Sandy Muttart, who had become delirious on the second day on the ice, was found in the swamp, clinging to the branch of a tree. Rescuers found it necessary to cut the branch from the tree to carry him to a house. He, too, lost fingers and toes as a result of the ordeal.
As a result of this disaster, regulations were soon passed requiring that each boat be equipped with a compass, at least two paddles, food, axes, and fire-making materials, and required that, in the future, there not be fewer that three ice boats accompanying each other.
For further information on this misadventure, including the accusations, recriminations and other details, see the Jan 31 - Feb 4th issues of The Daily Examiner, 1885.

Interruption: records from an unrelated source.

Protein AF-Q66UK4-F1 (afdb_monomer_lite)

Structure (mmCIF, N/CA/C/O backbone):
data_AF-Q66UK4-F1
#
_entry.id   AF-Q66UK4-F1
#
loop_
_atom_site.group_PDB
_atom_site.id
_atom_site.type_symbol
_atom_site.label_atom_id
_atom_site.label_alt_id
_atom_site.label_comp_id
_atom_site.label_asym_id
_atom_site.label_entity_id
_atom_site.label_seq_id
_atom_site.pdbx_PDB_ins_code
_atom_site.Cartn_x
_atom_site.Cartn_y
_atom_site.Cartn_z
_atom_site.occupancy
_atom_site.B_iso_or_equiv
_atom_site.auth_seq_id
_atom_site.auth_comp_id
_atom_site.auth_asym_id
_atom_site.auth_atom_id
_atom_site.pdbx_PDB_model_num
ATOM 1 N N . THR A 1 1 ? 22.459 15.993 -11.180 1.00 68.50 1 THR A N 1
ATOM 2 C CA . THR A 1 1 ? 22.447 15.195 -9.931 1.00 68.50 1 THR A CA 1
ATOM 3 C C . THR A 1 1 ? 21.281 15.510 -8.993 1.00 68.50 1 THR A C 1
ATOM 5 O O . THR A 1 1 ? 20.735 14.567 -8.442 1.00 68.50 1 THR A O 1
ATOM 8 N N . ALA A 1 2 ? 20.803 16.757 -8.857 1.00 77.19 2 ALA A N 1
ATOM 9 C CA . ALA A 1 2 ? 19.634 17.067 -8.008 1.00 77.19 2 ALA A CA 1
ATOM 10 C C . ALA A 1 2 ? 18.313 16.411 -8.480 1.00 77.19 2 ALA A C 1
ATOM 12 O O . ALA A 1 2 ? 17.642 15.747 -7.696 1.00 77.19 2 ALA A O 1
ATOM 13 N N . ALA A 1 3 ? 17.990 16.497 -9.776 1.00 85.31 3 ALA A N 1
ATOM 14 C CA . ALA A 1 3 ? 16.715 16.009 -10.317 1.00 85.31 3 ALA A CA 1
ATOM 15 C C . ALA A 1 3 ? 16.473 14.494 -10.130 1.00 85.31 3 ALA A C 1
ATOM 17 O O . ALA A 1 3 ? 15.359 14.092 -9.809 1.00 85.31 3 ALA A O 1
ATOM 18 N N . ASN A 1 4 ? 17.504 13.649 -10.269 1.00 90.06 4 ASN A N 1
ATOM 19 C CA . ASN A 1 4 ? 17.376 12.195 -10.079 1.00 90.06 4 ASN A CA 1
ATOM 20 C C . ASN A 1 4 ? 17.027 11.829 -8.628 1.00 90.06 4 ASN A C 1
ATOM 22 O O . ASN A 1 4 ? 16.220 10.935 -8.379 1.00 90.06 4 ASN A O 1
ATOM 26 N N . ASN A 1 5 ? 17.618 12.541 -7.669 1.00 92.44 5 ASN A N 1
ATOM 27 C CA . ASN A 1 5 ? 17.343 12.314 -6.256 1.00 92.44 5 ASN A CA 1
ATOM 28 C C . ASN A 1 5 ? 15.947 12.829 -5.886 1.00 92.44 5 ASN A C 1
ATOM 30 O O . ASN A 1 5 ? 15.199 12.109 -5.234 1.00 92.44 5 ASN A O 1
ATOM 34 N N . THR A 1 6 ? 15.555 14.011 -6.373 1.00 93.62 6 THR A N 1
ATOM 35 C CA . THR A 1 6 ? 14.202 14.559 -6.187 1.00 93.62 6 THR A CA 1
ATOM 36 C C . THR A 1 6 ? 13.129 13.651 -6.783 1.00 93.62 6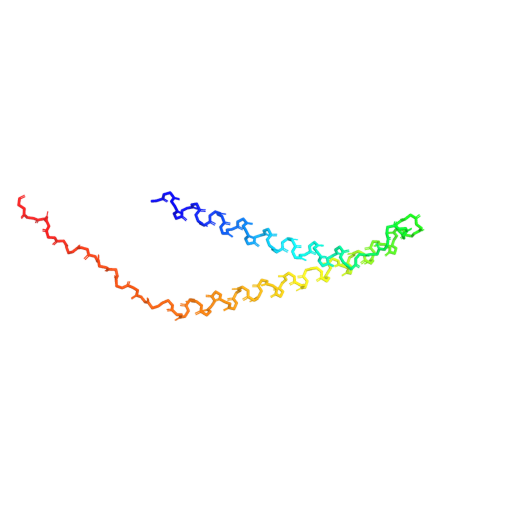 THR A C 1
ATOM 38 O O . THR A 1 6 ? 12.133 13.376 -6.124 1.00 93.62 6 THR A O 1
ATOM 41 N N . MET A 1 7 ? 13.339 13.128 -7.994 1.00 91.12 7 MET A N 1
ATOM 42 C CA . MET A 1 7 ? 12.377 12.238 -8.648 1.00 91.12 7 MET A CA 1
ATOM 43 C C . MET A 1 7 ? 12.142 10.960 -7.845 1.00 91.12 7 MET A C 1
ATOM 45 O O . MET A 1 7 ? 10.995 10.579 -7.629 1.00 91.12 7 MET A O 1
ATOM 49 N N . ARG A 1 8 ? 13.210 10.329 -7.342 1.00 90.62 8 ARG A N 1
ATOM 50 C CA . ARG A 1 8 ? 13.082 9.168 -6.450 1.00 90.62 8 ARG A CA 1
ATOM 51 C C . ARG A 1 8 ? 12.330 9.523 -5.171 1.00 90.62 8 ARG A C 1
ATOM 53 O O . ARG A 1 8 ? 11.506 8.743 -4.716 1.00 90.62 8 ARG A O 1
ATOM 60 N N . GLN A 1 9 ? 12.586 10.704 -4.616 1.00 92.44 9 GLN A N 1
ATOM 61 C CA . GLN A 1 9 ? 11.943 11.161 -3.387 1.00 92.44 9 GLN A CA 1
ATOM 62 C C . GLN A 1 9 ? 10.433 11.379 -3.568 1.00 92.44 9 GLN A C 1
ATOM 64 O O . GLN A 1 9 ? 9.644 10.891 -2.762 1.00 92.44 9 GLN A O 1
ATOM 69 N N . ILE A 1 10 ? 10.035 12.047 -4.654 1.00 94.31 10 ILE A N 1
ATOM 70 C CA . ILE A 1 10 ? 8.626 12.285 -4.996 1.00 94.31 10 ILE A CA 1
ATOM 71 C C . ILE A 1 10 ? 7.922 10.969 -5.349 1.00 94.31 10 ILE A C 1
ATOM 73 O O . ILE A 1 10 ? 6.799 10.7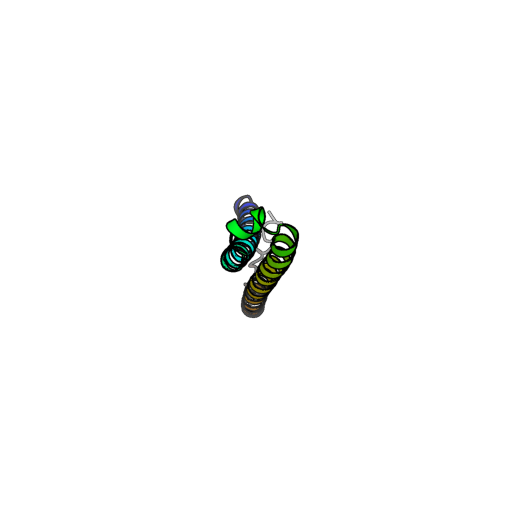39 -4.912 1.00 94.31 10 ILE A O 1
ATOM 77 N N . ALA A 1 11 ? 8.573 10.079 -6.103 1.00 92.38 11 ALA A N 1
ATOM 78 C CA . ALA A 1 11 ? 7.993 8.785 -6.454 1.00 92.38 11 ALA A CA 1
ATOM 79 C C . ALA A 1 11 ? 7.707 7.929 -5.207 1.00 92.38 11 ALA A C 1
ATOM 81 O O . ALA A 1 11 ? 6.627 7.349 -5.093 1.00 92.38 11 ALA A O 1
ATOM 82 N N . SER A 1 12 ? 8.636 7.897 -4.245 1.00 93.00 12 SER A N 1
ATOM 83 C CA . SER A 1 12 ? 8.461 7.156 -2.991 1.00 93.00 12 SER A CA 1
ATOM 84 C C . SER A 1 12 ? 7.315 7.705 -2.133 1.00 93.00 12 SER A C 1
ATOM 86 O O . SER A 1 12 ? 6.514 6.926 -1.604 1.00 93.00 12 SER A O 1
ATOM 88 N N . SER A 1 13 ? 7.205 9.034 -1.997 1.00 96.06 13 SER A N 1
ATOM 89 C CA . SER A 1 13 ? 6.135 9.650 -1.202 1.00 96.06 13 SER A CA 1
ATOM 90 C C . SER A 1 13 ? 4.766 9.470 -1.855 1.00 96.06 13 SER A C 1
ATOM 92 O O . SER A 1 13 ? 3.808 9.100 -1.176 1.00 96.06 13 SER A O 1
ATOM 94 N N . LEU A 1 14 ? 4.682 9.644 -3.176 1.00 95.31 14 LEU A N 1
ATOM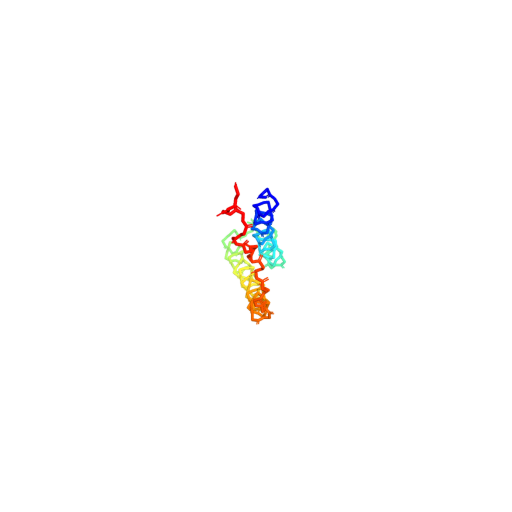 95 C CA . LEU A 1 14 ? 3.443 9.475 -3.928 1.00 95.31 14 LEU A CA 1
ATOM 96 C C . LEU A 1 14 ? 2.955 8.023 -3.907 1.00 95.31 14 LEU A C 1
ATOM 98 O O . LEU A 1 14 ? 1.768 7.787 -3.691 1.00 95.31 14 LEU A O 1
ATOM 102 N N . GLY A 1 15 ? 3.858 7.050 -4.068 1.00 92.62 15 GLY A N 1
ATOM 103 C CA . GLY A 1 15 ? 3.506 5.631 -3.998 1.00 92.62 15 GLY A CA 1
ATOM 104 C C . GLY A 1 15 ? 2.851 5.270 -2.665 1.00 92.62 15 GLY A C 1
ATOM 105 O O . GLY A 1 15 ? 1.780 4.668 -2.638 1.00 92.62 15 GLY A O 1
ATOM 106 N N . THR A 1 16 ? 3.441 5.720 -1.555 1.00 95.44 16 THR A N 1
ATOM 107 C CA . THR A 1 16 ? 2.884 5.477 -0.215 1.00 95.44 16 THR A CA 1
ATOM 108 C C . THR A 1 16 ? 1.553 6.202 -0.015 1.00 95.44 16 THR A C 1
ATOM 110 O O . THR A 1 16 ? 0.606 5.613 0.502 1.00 95.44 16 THR A O 1
ATOM 113 N N . ALA A 1 17 ? 1.457 7.460 -0.457 1.00 96.88 17 ALA A N 1
ATOM 114 C CA . ALA A 1 17 ? 0.249 8.268 -0.310 1.00 96.88 17 ALA A CA 1
ATOM 115 C C . ALA A 1 17 ? -0.949 7.664 -1.055 1.00 96.88 17 ALA A C 1
ATOM 117 O O . ALA A 1 17 ? -2.052 7.632 -0.515 1.00 96.88 17 ALA A O 1
ATOM 118 N N . ILE A 1 18 ? -0.733 7.137 -2.262 1.00 96.62 18 ILE A N 1
ATOM 119 C CA . ILE A 1 18 ? -1.784 6.481 -3.046 1.00 96.62 18 ILE A CA 1
ATOM 120 C C . ILE A 1 18 ? -2.280 5.215 -2.337 1.00 96.62 18 ILE A C 1
ATOM 122 O O . ILE A 1 18 ? -3.488 5.019 -2.211 1.00 96.62 18 ILE A O 1
ATOM 126 N N . LEU A 1 19 ? -1.372 4.372 -1.835 1.00 96.00 19 LEU A N 1
ATOM 127 C CA . LEU A 1 19 ? -1.752 3.144 -1.128 1.00 96.00 19 LEU A CA 1
ATOM 128 C C . LEU A 1 19 ? -2.498 3.445 0.177 1.00 96.00 19 LEU A C 1
ATOM 130 O O . LEU A 1 19 ? -3.544 2.854 0.432 1.00 96.00 19 LEU A O 1
ATOM 134 N N . ALA A 1 20 ? -2.005 4.402 0.970 1.00 96.12 20 ALA A N 1
ATOM 135 C CA . ALA A 1 20 ? -2.676 4.844 2.191 1.00 96.12 20 ALA A CA 1
ATOM 136 C C . ALA A 1 20 ? -4.064 5.434 1.892 1.00 96.12 20 ALA A C 1
ATOM 138 O O . ALA A 1 20 ? -5.033 5.125 2.583 1.00 96.12 20 ALA A O 1
ATOM 139 N N . SER A 1 21 ? -4.179 6.227 0.823 1.00 97.31 21 SER A N 1
ATOM 140 C CA . SER A 1 21 ? -5.448 6.806 0.384 1.00 97.31 21 SER A CA 1
ATOM 141 C C . SER A 1 21 ? -6.455 5.734 -0.039 1.00 97.31 21 SER A C 1
ATOM 143 O O . SER A 1 21 ? -7.611 5.798 0.377 1.00 97.31 21 SER A O 1
ATOM 145 N N . MET A 1 22 ? -6.029 4.718 -0.796 1.00 96.31 22 MET A N 1
ATOM 146 C CA . MET A 1 22 ? -6.904 3.614 -1.199 1.00 96.31 22 MET A CA 1
ATOM 147 C C . MET A 1 22 ? -7.373 2.796 0.009 1.00 96.31 22 MET A C 1
ATOM 149 O O . MET A 1 22 ? -8.565 2.503 0.133 1.00 96.31 22 MET A O 1
ATOM 153 N N . MET A 1 23 ? -6.457 2.477 0.931 1.00 97.00 23 MET A N 1
ATOM 154 C CA . MET A 1 23 ? -6.780 1.773 2.173 1.00 97.00 23 MET A CA 1
ATOM 155 C C . MET A 1 23 ? -7.840 2.537 2.955 1.00 97.00 23 MET A C 1
ATOM 157 O O . MET A 1 23 ? -8.849 1.956 3.360 1.00 97.00 23 MET A O 1
ATOM 161 N N . GLN A 1 24 ? -7.615 3.835 3.154 1.00 96.62 24 GLN A N 1
ATOM 162 C CA . GLN A 1 24 ? -8.502 4.679 3.934 1.00 96.62 24 GLN A CA 1
ATOM 163 C C . GLN A 1 24 ? -9.857 4.850 3.246 1.00 96.62 24 GLN A C 1
ATOM 165 O O . GLN A 1 24 ? -10.875 4.673 3.902 1.00 96.62 24 GLN A O 1
ATOM 170 N N . SER A 1 25 ? -9.892 5.074 1.928 1.00 97.31 25 SER A N 1
ATOM 171 C CA . SER A 1 25 ? -11.142 5.184 1.167 1.00 97.31 25 SER A CA 1
ATOM 172 C C . SER A 1 25 ? -11.996 3.922 1.285 1.00 97.31 25 SER A C 1
ATOM 174 O O . SER A 1 25 ? -13.182 4.001 1.595 1.00 97.31 25 SER A O 1
ATOM 176 N N . VAL A 1 26 ? -11.408 2.739 1.106 1.00 96.88 26 VAL A N 1
ATOM 177 C CA . VAL A 1 26 ? -12.166 1.486 1.204 1.00 96.88 26 VAL A CA 1
ATOM 178 C C . VAL A 1 26 ? -12.570 1.189 2.646 1.00 96.88 26 VAL A C 1
ATOM 180 O O . VAL A 1 26 ? -13.693 0.739 2.875 1.00 96.88 26 VAL A O 1
ATOM 183 N N . THR A 1 27 ? -11.707 1.480 3.620 1.00 96.88 27 THR A N 1
ATOM 184 C CA . THR A 1 27 ? -12.036 1.324 5.045 1.00 96.88 27 THR A CA 1
ATOM 185 C C . THR A 1 27 ? -13.194 2.240 5.438 1.00 96.88 27 THR A C 1
ATOM 187 O O . THR A 1 27 ? -14.157 1.782 6.048 1.00 96.88 27 THR A O 1
ATOM 190 N N . ASP A 1 28 ? -13.154 3.511 5.036 1.00 95.25 28 ASP A N 1
ATOM 191 C CA . ASP A 1 28 ? -14.203 4.488 5.325 1.00 95.25 28 ASP A CA 1
ATOM 192 C C . ASP A 1 28 ? -15.526 4.155 4.632 1.00 95.25 28 ASP A C 1
ATOM 194 O O . ASP A 1 28 ? -16.585 4.395 5.209 1.00 95.25 28 ASP A O 1
ATOM 198 N N . ASN A 1 29 ? -15.485 3.550 3.445 1.00 95.56 29 ASN A N 1
ATOM 199 C CA . ASN A 1 29 ? -16.686 3.100 2.744 1.00 95.56 29 ASN A CA 1
ATOM 200 C C . ASN A 1 29 ? -17.311 1.840 3.365 1.00 95.56 29 ASN A C 1
ATOM 202 O O . ASN A 1 29 ? -18.500 1.597 3.178 1.00 95.56 29 ASN A O 1
ATOM 206 N N . ASN A 1 30 ? -16.527 1.032 4.083 1.00 93.69 30 ASN A N 1
ATOM 207 C CA . ASN A 1 30 ? -16.987 -0.215 4.703 1.00 93.69 30 ASN A CA 1
ATOM 208 C C . ASN A 1 30 ? -17.178 -0.103 6.222 1.00 93.69 30 ASN A C 1
ATOM 210 O O . ASN A 1 30 ? -17.560 -1.087 6.859 1.00 93.69 30 ASN A O 1
ATOM 214 N N . LYS A 1 31 ? -16.905 1.062 6.824 1.00 91.62 31 LYS A N 1
ATOM 215 C CA . LYS A 1 31 ? -16.973 1.211 8.277 1.00 91.62 31 LYS A CA 1
ATOM 216 C C . LYS A 1 31 ? -18.415 1.140 8.799 1.00 91.62 31 LYS A C 1
ATOM 218 O O . LYS A 1 31 ? -19.333 1.680 8.179 1.00 91.62 31 LYS A O 1
ATOM 223 N N . PRO A 1 32 ? -18.628 0.535 9.978 1.00 88.44 32 PRO A N 1
ATOM 224 C CA . PRO A 1 32 ? -19.918 0.553 10.662 1.00 88.44 32 PRO A CA 1
ATOM 225 C C . PRO A 1 32 ? -20.347 1.972 11.067 1.00 88.44 32 PRO A C 1
ATOM 227 O O . PRO A 1 32 ? -19.514 2.836 11.361 1.00 88.44 32 PRO A O 1
ATOM 230 N N . SER A 1 33 ? -21.666 2.187 11.141 1.00 87.38 33 SER A N 1
ATOM 231 C CA . SER A 1 33 ? -22.272 3.468 11.528 1.00 87.38 33 SER A CA 1
ATOM 232 C C . SER A 1 33 ? -21.684 4.016 12.829 1.00 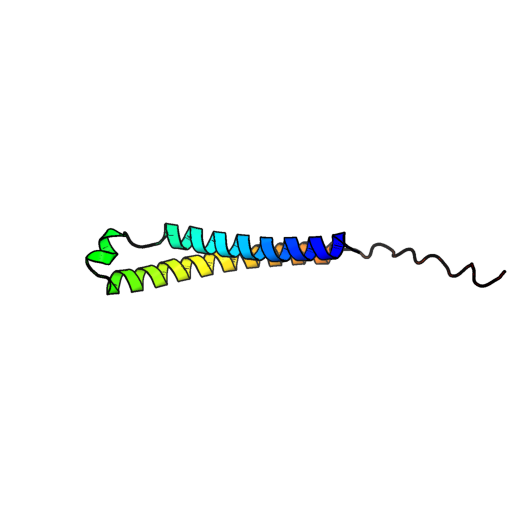87.38 33 SER A C 1
ATOM 234 O O . SER A 1 33 ? -21.524 3.291 13.814 1.00 87.38 33 SER A O 1
ATOM 236 N N . SER A 1 34 ? -21.433 5.326 12.865 1.00 83.50 34 SER A N 1
ATOM 237 C CA . SER A 1 34 ? -20.965 6.027 14.065 1.00 83.50 34 SER A CA 1
ATOM 238 C C . SER A 1 34 ? -21.935 5.898 15.242 1.00 83.50 34 SER A C 1
ATOM 240 O O . SER A 1 34 ? -21.501 5.973 16.384 1.00 83.50 34 SER A O 1
ATOM 242 N N . ALA A 1 35 ? -23.227 5.658 14.991 1.00 81.56 35 ALA A N 1
ATOM 243 C CA . ALA A 1 35 ? -24.209 5.414 16.047 1.00 81.56 35 ALA A CA 1
ATOM 244 C C . ALA A 1 35 ? -23.991 4.066 16.760 1.00 81.56 35 ALA A C 1
ATOM 246 O O . ALA A 1 35 ? -24.351 3.927 17.928 1.00 81.56 35 ALA A O 1
ATOM 247 N N . LEU A 1 36 ? -23.386 3.081 16.084 1.00 83.75 36 LEU A N 1
ATOM 248 C CA . LEU A 1 36 ? -23.087 1.776 16.673 1.00 83.75 36 LEU A CA 1
ATOM 249 C C . LEU A 1 36 ? -21.938 1.870 17.689 1.00 83.75 36 LEU A C 1
ATOM 251 O O . LEU A 1 36 ? -21.959 1.139 18.667 1.00 83.75 36 LEU A O 1
ATOM 255 N N . LYS A 1 37 ? -21.010 2.835 17.546 1.00 83.62 37 LYS A N 1
ATOM 256 C CA . LYS A 1 37 ? -19.944 3.090 18.545 1.00 83.62 37 LYS A CA 1
ATOM 257 C C . LYS A 1 37 ? -20.476 3.323 19.949 1.00 83.62 37 LYS A C 1
ATOM 259 O O . LYS A 1 37 ? -19.865 2.872 20.908 1.00 83.62 37 LYS A O 1
ATOM 264 N N . GLY A 1 38 ? -21.540 4.118 20.055 1.00 83.06 38 GLY A N 1
ATOM 265 C CA . GLY A 1 38 ? -22.102 4.516 21.344 1.00 83.06 38 GLY A CA 1
ATOM 266 C C . GLY A 1 38 ? -23.004 3.451 21.959 1.00 83.06 38 GLY A C 1
ATOM 267 O O . GLY A 1 38 ? -23.202 3.463 23.166 1.00 83.06 38 GLY A O 1
ATOM 268 N N . GLN A 1 39 ? -23.546 2.552 21.134 1.00 87.62 39 GLN A N 1
ATOM 269 C CA . GLN A 1 39 ? -24.463 1.498 21.567 1.00 87.62 39 GLN A CA 1
ATOM 270 C C . GLN A 1 39 ? -23.719 0.207 21.909 1.00 87.62 39 GLN A C 1
ATOM 272 O O . GLN A 1 39 ? -23.918 -0.336 22.989 1.00 87.62 39 GLN A O 1
ATOM 277 N N . ASP A 1 40 ? -22.842 -0.250 21.012 1.00 89.38 40 ASP A N 1
ATOM 278 C CA . ASP A 1 40 ? -22.024 -1.445 21.205 1.00 89.38 40 ASP A CA 1
ATOM 279 C C . ASP A 1 40 ? -20.592 -1.210 20.677 1.00 89.38 40 ASP A C 1
ATOM 281 O O . ASP A 1 40 ? -20.299 -1.403 19.487 1.00 89.38 40 ASP A O 1
ATOM 285 N N . PRO A 1 41 ? -19.669 -0.763 21.548 1.00 87.25 41 PRO A N 1
ATOM 286 C CA . PRO A 1 41 ? -18.295 -0.484 21.149 1.00 87.25 41 PRO A CA 1
ATOM 287 C C . PRO A 1 41 ? -17.513 -1.750 20.770 1.00 87.25 41 PRO A C 1
ATOM 289 O O . PRO A 1 41 ? -16.559 -1.652 19.993 1.00 87.25 41 PRO A O 1
ATOM 292 N N . LEU A 1 42 ? -17.897 -2.926 21.283 1.00 91.81 42 LEU A N 1
ATOM 293 C CA . LEU A 1 42 ? -17.215 -4.183 20.980 1.00 91.81 42 LEU A CA 1
ATOM 294 C C . LEU A 1 42 ? -17.560 -4.644 19.563 1.00 91.81 42 LEU A C 1
ATOM 296 O O . LEU A 1 42 ? -16.659 -4.943 18.774 1.00 91.81 42 LEU A O 1
ATOM 300 N N . GLU A 1 43 ? -18.846 -4.634 19.213 1.00 90.31 43 GLU A N 1
ATOM 301 C CA . GLU A 1 43 ? -19.289 -4.964 17.858 1.00 90.31 43 GLU A CA 1
ATOM 302 C C . GLU A 1 43 ? -18.750 -3.949 16.836 1.00 90.31 43 GLU A C 1
ATOM 304 O O . GLU A 1 43 ? -18.296 -4.325 15.749 1.00 90.31 43 GLU A O 1
ATOM 309 N N . TRP A 1 44 ? -18.724 -2.658 17.192 1.00 92.38 44 TRP A N 1
ATOM 310 C CA . TRP A 1 44 ? -18.137 -1.629 16.334 1.00 92.38 44 TRP A CA 1
ATOM 311 C C . TRP A 1 44 ? -16.655 -1.896 16.044 1.00 92.38 44 TRP A C 1
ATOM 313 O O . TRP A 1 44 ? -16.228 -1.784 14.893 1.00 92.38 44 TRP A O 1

From Campbell's "History of Prince Edward Island", pg. 14: "In the month of March, 1855, a distressing occurrence took place. The ice-boat from Cape Tormentine to the island, with Mr. James Henry Haszard, Mr. Johnson, son of Dr. Johnson, medical students, and an old gentleman - Mr. Joseph Weir, of Bangor - as passengers, had proceeded safely to within half a mile of the island shore, when a severe snow-storm was encountered. The boat, utterly unable to make headway, was put about, drawn on the ice, and turned up to protect the men from the cold and fury of the storm. Thus they were drifted helplessly in the strait during Friday night, Saturday, and Saturday night. On Sunday morning they began to drag the boat towards the mainland, and, exhausted, - not having tasted food for three days, - they were about ceasing all further efforts, when they resolved to kill a spaniel which Mr. Weir had with him, and the poor fellows drank the blood and eat the raw flesh of the animal. They now felt a little revived, and lightened the boat by throwing out trunks and baggage. Mr. Haszard was put into the boat, being unable to walk; and thus they moved towards the shore, from which they were four or five miles distant. On Monday evening Mr. Haszard died from exhaustion. They toiled on, however, and on Tuesday morning reached the shore, near Wallace, Nova Scotia, but, unfortunately, at a point two miles from the nearest dwelling. Two of the boatmen succeeded in reaching a house, and all the survivors, though much frostbitten, recovered under the kind and judicious treatment which they received."